По стране металась перестройка. Но Советский Союз еще не распался, и Бюро пропаганды художественной литературы при Союзе писателей пока еще функционировало, поддерживая творцов материально. По крайней мере в Москве. Самое смешное, что сойти на девятой остановке не получилось. Он не прозевал ее, нет, и двинулся, было выйти, но на его пути у самых дверей стояла внушительных размеров дама, которая, казалось, тоже готовилась к высадке, а на самом деле выходить не собиралась. Оттолкнуть ее или хотя бы мягко, но решительно отодвинуть рукой Леонид Петрович положительно не мог. Тридцать лет в спокойной и элегантной Эстонии очертили в его сознании рамки, за которые заходить нельзя. Он сам не выносил, когда в броуновском движении толпы кто-нибудь отодвигал его, как предмет, не позволял подобного и себе. И пока строил фразу, что-то начинающееся с извинения, транспортное средство подкатило к тротуару, и двери отворились.

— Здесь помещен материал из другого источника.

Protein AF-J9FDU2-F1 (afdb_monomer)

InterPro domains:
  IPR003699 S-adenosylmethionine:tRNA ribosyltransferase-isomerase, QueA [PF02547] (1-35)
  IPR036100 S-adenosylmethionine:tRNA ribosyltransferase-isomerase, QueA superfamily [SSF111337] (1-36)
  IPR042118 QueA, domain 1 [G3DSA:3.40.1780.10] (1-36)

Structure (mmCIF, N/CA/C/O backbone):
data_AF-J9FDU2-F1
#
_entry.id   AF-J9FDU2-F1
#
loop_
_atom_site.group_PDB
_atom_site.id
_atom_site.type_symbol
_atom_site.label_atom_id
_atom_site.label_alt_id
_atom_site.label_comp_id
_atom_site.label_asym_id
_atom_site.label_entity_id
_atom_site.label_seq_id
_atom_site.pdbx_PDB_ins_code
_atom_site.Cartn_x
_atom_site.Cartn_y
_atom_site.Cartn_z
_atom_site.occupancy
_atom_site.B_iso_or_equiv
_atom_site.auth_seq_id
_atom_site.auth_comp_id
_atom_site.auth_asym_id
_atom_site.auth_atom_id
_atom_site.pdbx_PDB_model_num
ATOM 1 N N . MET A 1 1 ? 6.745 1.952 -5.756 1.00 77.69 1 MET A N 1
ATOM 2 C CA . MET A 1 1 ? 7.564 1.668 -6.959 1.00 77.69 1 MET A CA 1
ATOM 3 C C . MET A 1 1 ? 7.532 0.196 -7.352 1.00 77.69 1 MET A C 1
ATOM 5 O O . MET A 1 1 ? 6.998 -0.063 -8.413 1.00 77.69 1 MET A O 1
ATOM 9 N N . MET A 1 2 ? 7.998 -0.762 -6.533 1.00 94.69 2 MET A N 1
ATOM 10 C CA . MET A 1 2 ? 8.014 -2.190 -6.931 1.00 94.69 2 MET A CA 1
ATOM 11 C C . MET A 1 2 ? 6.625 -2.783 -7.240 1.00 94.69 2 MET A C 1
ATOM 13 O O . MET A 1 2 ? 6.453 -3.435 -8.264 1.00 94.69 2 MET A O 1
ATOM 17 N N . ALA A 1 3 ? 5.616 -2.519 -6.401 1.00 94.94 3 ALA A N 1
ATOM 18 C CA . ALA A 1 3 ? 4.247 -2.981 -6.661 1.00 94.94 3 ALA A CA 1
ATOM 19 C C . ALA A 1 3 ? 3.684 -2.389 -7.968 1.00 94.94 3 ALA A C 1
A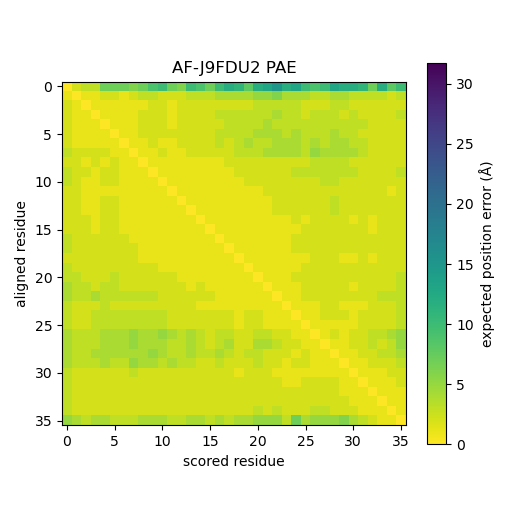TOM 21 O O . ALA A 1 3 ? 3.200 -3.125 -8.816 1.00 94.94 3 ALA A O 1
ATOM 22 N N . ALA A 1 4 ? 3.858 -1.078 -8.180 1.00 95.44 4 ALA A N 1
ATOM 23 C CA . ALA A 1 4 ? 3.459 -0.375 -9.404 1.00 95.44 4 ALA A CA 1
ATOM 24 C C . ALA A 1 4 ? 4.196 -0.859 -10.666 1.00 95.44 4 ALA A C 1
ATOM 26 O O . ALA A 1 4 ? 3.609 -0.876 -11.740 1.00 95.44 4 ALA A O 1
ATOM 27 N N . SER A 1 5 ? 5.465 -1.274 -10.566 1.00 96.62 5 SER A N 1
ATOM 28 C CA . SER A 1 5 ? 6.169 -1.868 -11.711 1.00 96.62 5 SER A CA 1
ATOM 29 C C . SER A 1 5 ? 5.669 -3.271 -12.056 1.00 96.62 5 SER A C 1
ATOM 31 O O . SER A 1 5 ? 5.809 -3.684 -13.199 1.00 96.62 5 SER A O 1
ATOM 33 N N . PHE A 1 6 ? 5.104 -3.997 -11.086 1.00 95.31 6 PHE A N 1
ATOM 34 C CA . PHE A 1 6 ? 4.577 -5.348 -11.287 1.00 95.31 6 PHE A CA 1
ATOM 35 C C . PHE A 1 6 ? 3.111 -5.337 -11.744 1.00 95.31 6 PHE A C 1
ATOM 37 O O . PHE A 1 6 ? 2.769 -5.994 -12.718 1.00 95.31 6 PHE A O 1
ATOM 44 N N . GLY A 1 7 ? 2.260 -4.559 -11.070 1.00 94.31 7 GLY A N 1
ATOM 45 C CA . GLY A 1 7 ? 0.818 -4.480 -11.329 1.00 94.31 7 GLY A CA 1
ATOM 46 C C . GLY A 1 7 ? 0.367 -3.289 -12.181 1.00 94.31 7 GLY A C 1
ATOM 47 O O . GLY A 1 7 ? -0.830 -3.098 -12.355 1.00 94.31 7 GLY A O 1
ATOM 48 N N . GLY A 1 8 ? 1.290 -2.472 -12.696 1.00 96.81 8 GLY A N 1
ATOM 49 C CA . GLY A 1 8 ? 0.968 -1.229 -13.403 1.00 96.81 8 GLY A CA 1
ATOM 50 C C . GLY A 1 8 ? 0.712 -0.057 -12.448 1.00 96.81 8 GLY A C 1
ATOM 51 O O . GLY A 1 8 ? 0.213 -0.224 -11.338 1.00 96.81 8 GLY A O 1
ATOM 52 N N . TYR A 1 9 ? 1.092 1.154 -12.862 1.00 96.38 9 TYR A N 1
ATOM 53 C CA . TYR A 1 9 ? 1.037 2.324 -11.982 1.00 96.38 9 TYR A CA 1
ATOM 54 C C . TYR A 1 9 ? -0.396 2.732 -11.630 1.00 96.38 9 TYR A C 1
ATOM 56 O O . TYR A 1 9 ? -0.703 2.866 -10.450 1.00 96.38 9 TYR A O 1
ATOM 64 N N . GLU A 1 10 ? -1.261 2.889 -12.633 1.00 97.38 10 GLU A N 1
ATOM 65 C CA . GLU A 1 10 ? -2.643 3.352 -12.441 1.00 97.38 10 GLU A CA 1
ATOM 66 C C . GLU A 1 10 ? -3.435 2.392 -11.548 1.00 97.38 10 GLU A C 1
ATOM 68 O O . GLU A 1 10 ? -3.922 2.804 -10.500 1.00 97.38 10 GLU A O 1
ATOM 73 N N . LEU A 1 11 ? -3.443 1.097 -11.885 1.00 97.00 11 LEU A N 1
ATOM 74 C CA . LEU A 1 11 ? -4.162 0.073 -11.121 1.00 97.00 11 LEU A CA 1
ATOM 75 C C . LEU A 1 11 ? -3.719 0.016 -9.654 1.00 97.00 11 LEU A C 1
ATOM 77 O O . LEU A 1 11 ? -4.542 -0.076 -8.745 1.00 97.00 11 LEU A O 1
ATOM 81 N N . ILE A 1 12 ? -2.408 0.062 -9.410 1.00 97.81 12 ILE A N 1
ATOM 82 C CA . ILE A 1 12 ? -1.875 -0.017 -8.051 1.00 97.81 12 ILE A CA 1
ATOM 83 C C . ILE A 1 12 ? -2.234 1.236 -7.253 1.00 97.81 12 ILE A C 1
ATOM 85 O O . ILE A 1 12 ? -2.572 1.118 -6.077 1.00 97.81 12 ILE A O 1
ATOM 89 N N . MET A 1 13 ? -2.196 2.419 -7.868 1.00 97.19 13 MET A N 1
ATOM 90 C CA . MET A 1 13 ? -2.579 3.659 -7.193 1.00 97.19 13 MET A CA 1
ATOM 91 C C . MET A 1 13 ? -4.079 3.707 -6.884 1.00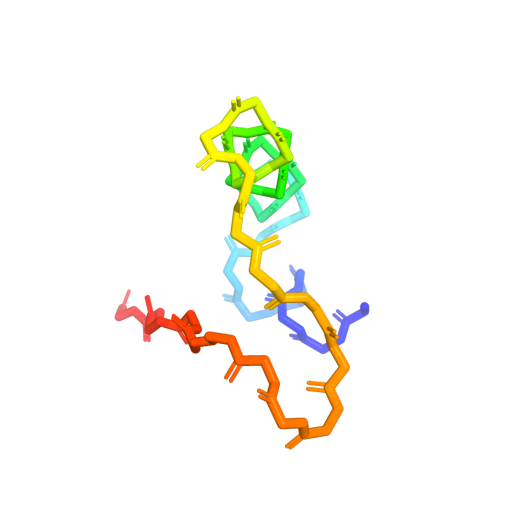 97.19 13 MET A C 1
ATOM 93 O O . MET A 1 13 ? -4.436 4.045 -5.759 1.00 97.19 13 MET A O 1
ATOM 97 N N . GLU A 1 14 ? -4.940 3.273 -7.807 1.00 97.88 14 GLU A N 1
ATOM 98 C CA . GLU A 1 14 ? -6.379 3.140 -7.543 1.00 97.88 14 GLU A CA 1
ATOM 99 C C . GLU A 1 14 ? -6.657 2.164 -6.386 1.00 97.88 14 GLU A C 1
ATOM 101 O O . GLU A 1 14 ? -7.457 2.455 -5.496 1.00 97.88 14 GLU A O 1
ATOM 106 N N . ALA A 1 15 ? -5.951 1.029 -6.333 1.00 97.69 15 ALA A N 1
ATOM 107 C CA . ALA A 1 15 ? -6.079 0.077 -5.230 1.00 97.69 15 ALA A CA 1
ATOM 108 C C . ALA A 1 15 ? -5.633 0.672 -3.879 1.00 97.69 15 ALA A C 1
ATOM 110 O O . ALA A 1 15 ? -6.248 0.387 -2.848 1.00 97.69 15 ALA A O 1
ATOM 111 N N . TYR A 1 16 ? -4.590 1.512 -3.866 1.00 97.19 16 TYR A N 1
ATOM 112 C CA . TYR A 1 16 ? -4.182 2.248 -2.666 1.00 97.19 16 TYR A CA 1
ATOM 113 C C . TYR A 1 16 ? -5.256 3.239 -2.204 1.00 97.19 16 TYR A C 1
ATOM 115 O O . 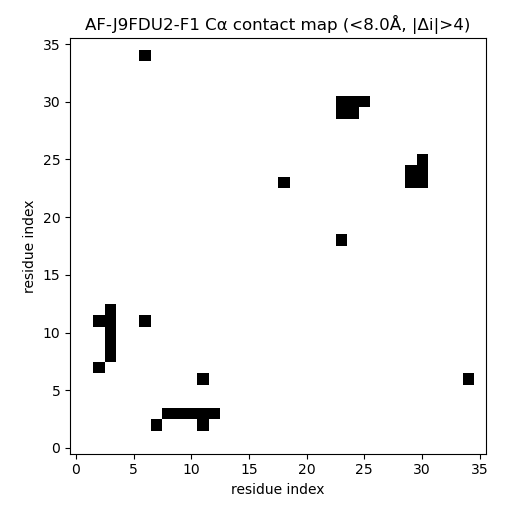TYR A 1 16 ? -5.512 3.318 -1.002 1.00 97.19 16 TYR A O 1
ATOM 123 N N . ASP A 1 17 ? -5.907 3.950 -3.126 1.00 97.94 17 ASP A N 1
ATOM 124 C CA . ASP A 1 17 ? -6.980 4.892 -2.794 1.00 97.94 17 ASP A CA 1
ATOM 125 C C . ASP A 1 17 ? -8.178 4.178 -2.157 1.00 97.94 17 ASP A C 1
ATOM 127 O O . ASP A 1 17 ? -8.681 4.610 -1.116 1.00 97.94 17 ASP A O 1
ATOM 131 N N . VAL A 1 18 ? -8.580 3.029 -2.708 1.00 98.06 18 VAL A N 1
ATOM 132 C CA . VAL A 1 18 ? -9.622 2.179 -2.109 1.00 98.06 18 VAL A CA 1
ATOM 133 C C . VAL A 1 18 ? -9.198 1.693 -0.720 1.00 98.06 18 VAL A C 1
ATOM 135 O O . VAL A 1 18 ? -9.971 1.778 0.234 1.00 98.06 18 VAL A O 1
ATOM 138 N N . ALA A 1 19 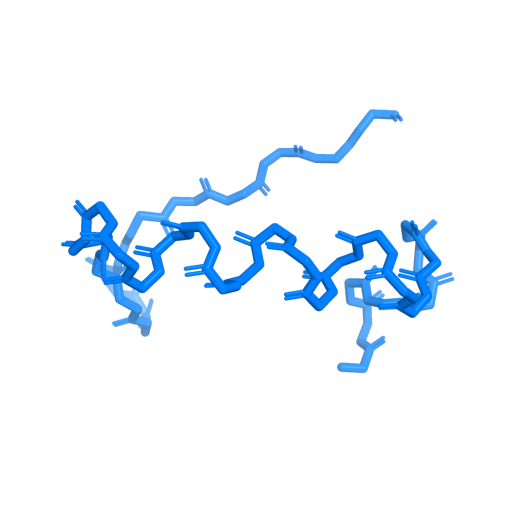? -7.952 1.242 -0.562 1.00 97.88 19 ALA A N 1
ATOM 139 C CA . ALA A 1 19 ? -7.436 0.782 0.726 1.00 97.88 19 ALA A CA 1
ATOM 140 C C . ALA A 1 19 ? -7.422 1.899 1.791 1.00 97.88 19 ALA A C 1
ATOM 142 O O . ALA A 1 19 ? -7.672 1.635 2.969 1.00 97.88 19 ALA A O 1
ATOM 143 N N . LEU A 1 20 ? -7.188 3.156 1.396 1.00 97.50 20 LEU A N 1
ATOM 144 C CA . LEU A 1 20 ? -7.298 4.312 2.290 1.00 97.50 20 LEU A CA 1
ATOM 145 C C . LEU A 1 20 ? -8.749 4.580 2.710 1.00 97.50 20 LEU A C 1
ATOM 147 O O . LEU A 1 20 ? -9.003 4.813 3.894 1.00 97.50 20 LEU A O 1
ATOM 151 N N . GLN A 1 21 ? -9.697 4.527 1.770 1.00 98.1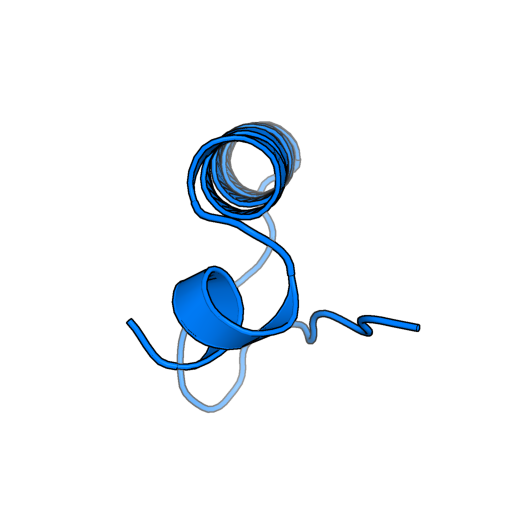9 21 GLN A N 1
ATOM 152 C CA . GLN A 1 21 ? -11.126 4.722 2.051 1.00 9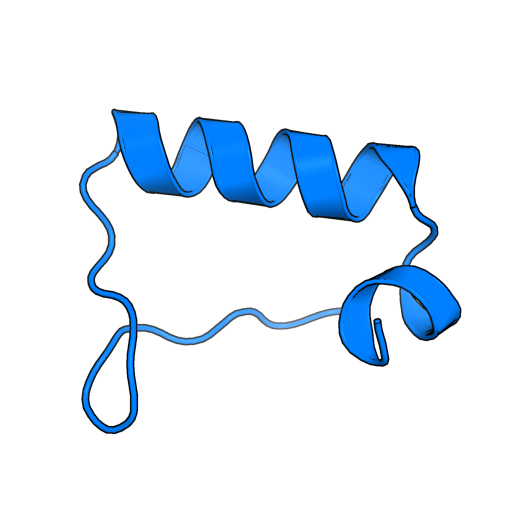8.19 21 GLN A CA 1
ATOM 153 C C . GLN A 1 21 ? -11.669 3.661 3.015 1.00 98.19 21 GLN A C 1
ATOM 155 O O . GLN A 1 21 ? -12.372 3.988 3.973 1.00 98.19 21 GLN A O 1
ATOM 160 N N . GLU A 1 22 ? -11.257 2.412 2.819 1.00 98.06 22 GLU A N 1
ATOM 161 C CA . GLU A 1 22 ? -11.623 1.267 3.657 1.00 98.06 22 GLU A CA 1
ATOM 162 C C . GLU A 1 22 ? -10.781 1.154 4.945 1.00 98.06 22 GLU A C 1
ATOM 164 O O . GLU A 1 22 ? -10.943 0.220 5.728 1.00 98.06 22 GLU A O 1
ATOM 169 N N . LYS A 1 23 ? -9.898 2.128 5.212 1.00 97.12 23 LYS A N 1
ATOM 170 C CA . LYS A 1 23 ? -9.066 2.219 6.427 1.00 97.12 23 LYS A CA 1
ATOM 171 C C . LYS A 1 23 ? -8.169 0.999 6.671 1.00 97.12 23 LYS A C 1
ATOM 173 O O . LYS A 1 23 ? -7.952 0.608 7.822 1.00 97.12 23 LYS A O 1
ATOM 178 N N . TYR A 1 24 ? -7.606 0.432 5.607 1.00 97.81 24 TYR A N 1
ATOM 179 C CA . TYR A 1 24 ? -6.562 -0.584 5.721 1.00 97.81 24 TYR A CA 1
ATOM 180 C C . TYR A 1 24 ? -5.350 -0.022 6.469 1.00 97.81 24 TYR A C 1
ATOM 182 O O . TYR A 1 24 ? -5.030 1.170 6.411 1.00 97.81 24 TYR A O 1
ATOM 190 N N . ARG A 1 25 ? -4.653 -0.896 7.191 1.00 97.44 25 ARG A N 1
ATOM 191 C CA . ARG A 1 25 ? -3.450 -0.530 7.935 1.00 97.44 25 ARG A CA 1
ATOM 192 C C . ARG A 1 25 ? -2.240 -0.653 7.027 1.00 97.44 25 ARG A C 1
ATOM 194 O O . ARG A 1 25 ? -2.016 -1.691 6.414 1.00 97.44 25 ARG A O 1
ATOM 201 N N . PHE A 1 26 ? -1.417 0.386 7.005 1.00 96.50 26 PHE A N 1
ATOM 202 C CA . PHE A 1 26 ? -0.168 0.414 6.251 1.00 96.50 26 PHE A CA 1
ATOM 203 C C . PHE A 1 26 ? 1.043 0.289 7.180 1.00 96.50 26 PHE A C 1
ATOM 205 O O . PHE A 1 26 ? 0.972 0.588 8.373 1.00 96.50 26 PHE A O 1
ATOM 212 N N . GLY A 1 27 ? 2.180 -0.120 6.616 1.00 93.94 27 GLY A N 1
ATOM 213 C CA . GLY A 1 27 ? 3.445 -0.281 7.333 1.00 93.94 27 GLY A CA 1
ATOM 214 C C . GLY A 1 27 ? 3.793 -1.743 7.609 1.00 93.94 27 GLY A C 1
ATOM 215 O O . GLY A 1 27 ? 3.147 -2.657 7.109 1.00 93.94 27 GLY A O 1
ATOM 216 N N . ALA A 1 28 ? 4.840 -1.967 8.406 1.00 95.81 28 ALA A N 1
ATOM 217 C CA . ALA A 1 28 ? 5.421 -3.300 8.606 1.00 95.81 28 ALA A CA 1
ATOM 218 C C . ALA A 1 28 ? 4.470 -4.324 9.259 1.00 95.81 28 ALA A C 1
ATOM 220 O O . ALA A 1 28 ? 4.638 -5.521 9.059 1.00 95.81 28 ALA A O 1
ATOM 221 N N . TYR A 1 29 ? 3.475 -3.852 10.015 1.00 96.19 29 TYR A N 1
ATOM 222 C CA . TYR A 1 29 ? 2.456 -4.676 10.685 1.00 96.19 29 TYR A CA 1
ATOM 223 C C . TYR A 1 29 ? 1.042 -4.370 10.173 1.00 96.19 29 TYR A C 1
ATOM 225 O O . TYR A 1 29 ? 0.056 -4.533 10.894 1.00 96.19 29 TYR A O 1
ATOM 233 N N . GLY A 1 30 ? 0.967 -3.834 8.954 1.00 96.06 30 GLY A N 1
ATOM 234 C CA . GLY A 1 30 ? -0.278 -3.537 8.272 1.00 96.06 30 GLY A CA 1
ATOM 235 C C . GLY A 1 30 ? -0.903 -4.764 7.619 1.00 96.06 30 GLY A C 1
ATOM 236 O O . GLY A 1 30 ? -0.475 -5.902 7.813 1.00 96.06 30 GLY A O 1
ATOM 237 N N . ASP A 1 31 ? -1.924 -4.500 6.824 1.00 97.44 31 ASP A N 1
ATOM 238 C CA . ASP A 1 31 ? -2.577 -5.492 5.986 1.00 97.44 31 ASP A CA 1
ATOM 239 C C . ASP A 1 31 ? -1.772 -5.687 4.679 1.00 97.44 31 ASP A C 1
ATOM 241 O O . ASP A 1 31 ? -0.872 -4.905 4.357 1.00 97.44 31 ASP A O 1
ATOM 245 N N 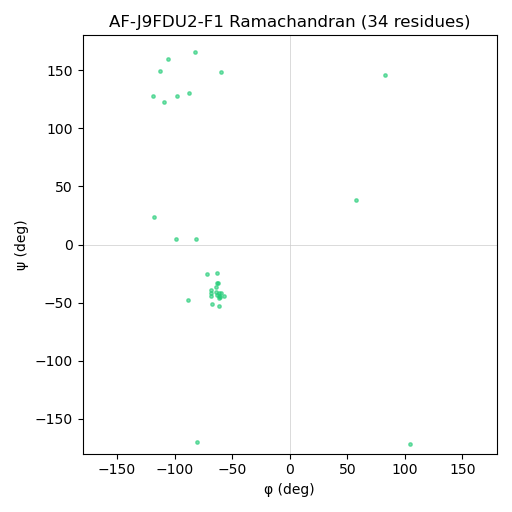. ALA A 1 32 ? -2.055 -6.758 3.933 1.00 95.88 32 ALA A N 1
ATOM 246 C CA . ALA A 1 32 ? -1.269 -7.160 2.764 1.00 95.88 32 ALA A CA 1
ATOM 247 C C . ALA A 1 32 ? -2.052 -7.018 1.451 1.00 95.88 32 ALA A C 1
ATOM 249 O O . ALA A 1 32 ? -3.265 -7.211 1.411 1.00 95.88 32 ALA A O 1
ATOM 250 N N . MET A 1 33 ? -1.331 -6.744 0.363 1.00 95.38 33 MET A N 1
ATOM 251 C CA . MET A 1 33 ? -1.865 -6.698 -0.998 1.00 95.38 33 MET A CA 1
ATOM 252 C C . MET A 1 33 ? -1.342 -7.902 -1.787 1.00 95.38 33 MET A C 1
ATOM 254 O O . MET A 1 33 ? -0.130 -8.087 -1.898 1.00 95.38 33 MET A O 1
ATOM 258 N N . LEU A 1 34 ? -2.252 -8.713 -2.329 1.00 96.00 34 LEU A N 1
ATOM 259 C CA . LEU A 1 34 ? -1.936 -9.814 -3.241 1.00 96.00 34 LEU A CA 1
ATOM 260 C C . LEU A 1 34 ? -2.146 -9.348 -4.686 1.00 96.00 34 LEU A C 1
ATOM 262 O O . LEU A 1 34 ? -3.220 -8.851 -5.013 1.00 96.00 34 LEU A O 1
ATOM 266 N N . ILE A 1 35 ? -1.136 -9.528 -5.537 1.00 94.50 35 ILE A N 1
ATOM 267 C CA . ILE A 1 35 ? -1.179 -9.199 -6.968 1.00 94.50 35 ILE A CA 1
ATOM 268 C C . ILE A 1 35 ? -0.948 -10.506 -7.739 1.00 94.50 35 ILE A C 1
ATOM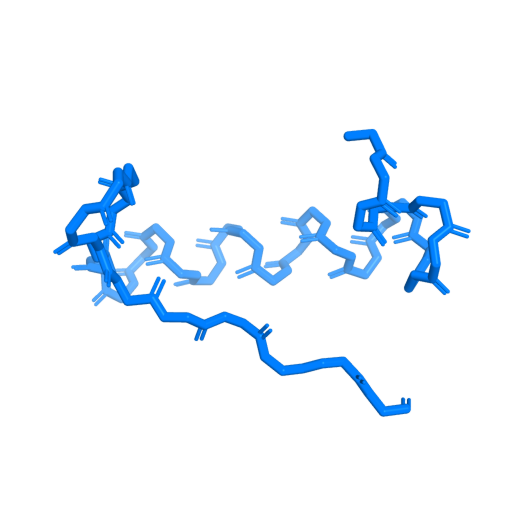 270 O O . ILE A 1 35 ? 0.013 -11.215 -7.428 1.00 94.50 35 ILE A O 1
ATOM 274 N N . LEU A 1 36 ? -1.835 -10.832 -8.687 1.00 91.19 36 LEU A N 1
ATOM 275 C CA . LEU A 1 36 ? -1.851 -12.075 -9.476 1.00 91.19 36 LEU A CA 1
ATOM 276 C C . LEU A 1 36 ? -1.724 -11.791 -10.973 1.00 91.19 36 LEU A C 1
ATOM 278 O O . LEU A 1 36 ? -2.291 -10.767 -11.412 1.00 91.19 36 LEU A O 1
#

pLDDT: mean 95.92, std 3.42, range [77.69, 98.19]

Secondary structure (DSSP, 8-state):
-HHHHHH-HHHHHHHHHHHHHTT---STTS------

Radius of gyration: 9.86 Å; Cα contacts (8 Å, |Δi|>4): 15; chains: 1; bounding box: 20×17×24 Å

Foldseek 3Di:
DVVCVVQNVVVVVVVVVVCVVVVFDDDPPTDDDDDD

Solvent-accessible surface area (backbone atoms only — not comparable to full-atom values): 2383 Å² total; per-residue (Å²): 108,72,64,28,73,72,62,38,57,66,61,44,51,54,52,49,55,53,37,57,76,72,64,60,48,76,67,98,86,35,67,86,87,88,86,134

Sequence (36 aa):
MMAASFGGYELIMEAYDVALQEKYRFGAYGDAMLIL

Mean predicted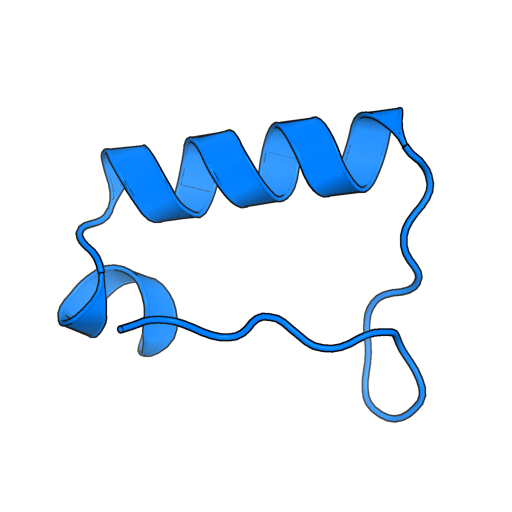 aligned error: 2.19 Å

Organism: NCBI:txid749906

Дама запоздало отодвинулась, Леонид Петрович попытался выйти, уже и ногу занес над ступенькой, но был бесцеремонно смят и отброшен назад хлынувшей с остановки толпой. Двери закрылись – троллейбус тронулся. Потом пришлось обратно трусить рысцой, чтобы не опоздать к часу, указанному в путевке. Что поделать – Леонид Петрович в Москве жил недавно и воистину города не знал.
У дверей Дома пионеров его встретили и отвели в читальный зал. Ребят привели много – не менее пяти классов. Они сидели на стульях, на столах и даже на подоконниках. Учителя оглядывали их, как командиры свое войско перед сражением. В общем и целом народ вел себя дисциплинированно, хоть и видно было, что томился в ожидании.
Леонид Петрович был уверен, что через минуту завладеет вниманием школьников. Он умел выступать и любил это дело, потому что был нескучным писателем и нескучным человеком. И – любил аудиторию. Вот и сейчас он всматривался в лица школьников, и они ему нравились.
– Ребята, – представился Леонид Петрович. – Меня зовут Леонид Петрович Егоров. Я – писатель. Я пишу рассказы и стихи. Поговорим сначала о стихах. Я сочиняю их часто на ходу, для этого нужны две вещи: образ и чувство ритма. Образ – это дело такое: зависит от человека, от его впечатлительности и таланта, а чувство ритма есть практически у каждого. Вот сейчас мы это проверим. У меня есть одно детское стихотворение. Я сам про себя произношу его в очень четком ритме. В таком же четком ритме я буду его читать. И всякий раз, когда я сделаю паузу, вы будете отбивать ритм ногами: раз, два, три, четыре – четыре раза. Начали?
– Начали, – нестройно ответила аудитория.
Леонид Петрович отбил четыре такта ногой и принялся за дело:
На тротуаре возле бани (раз, два, три, четыре)
Играл баран на барабане (раз, два, три, четыре).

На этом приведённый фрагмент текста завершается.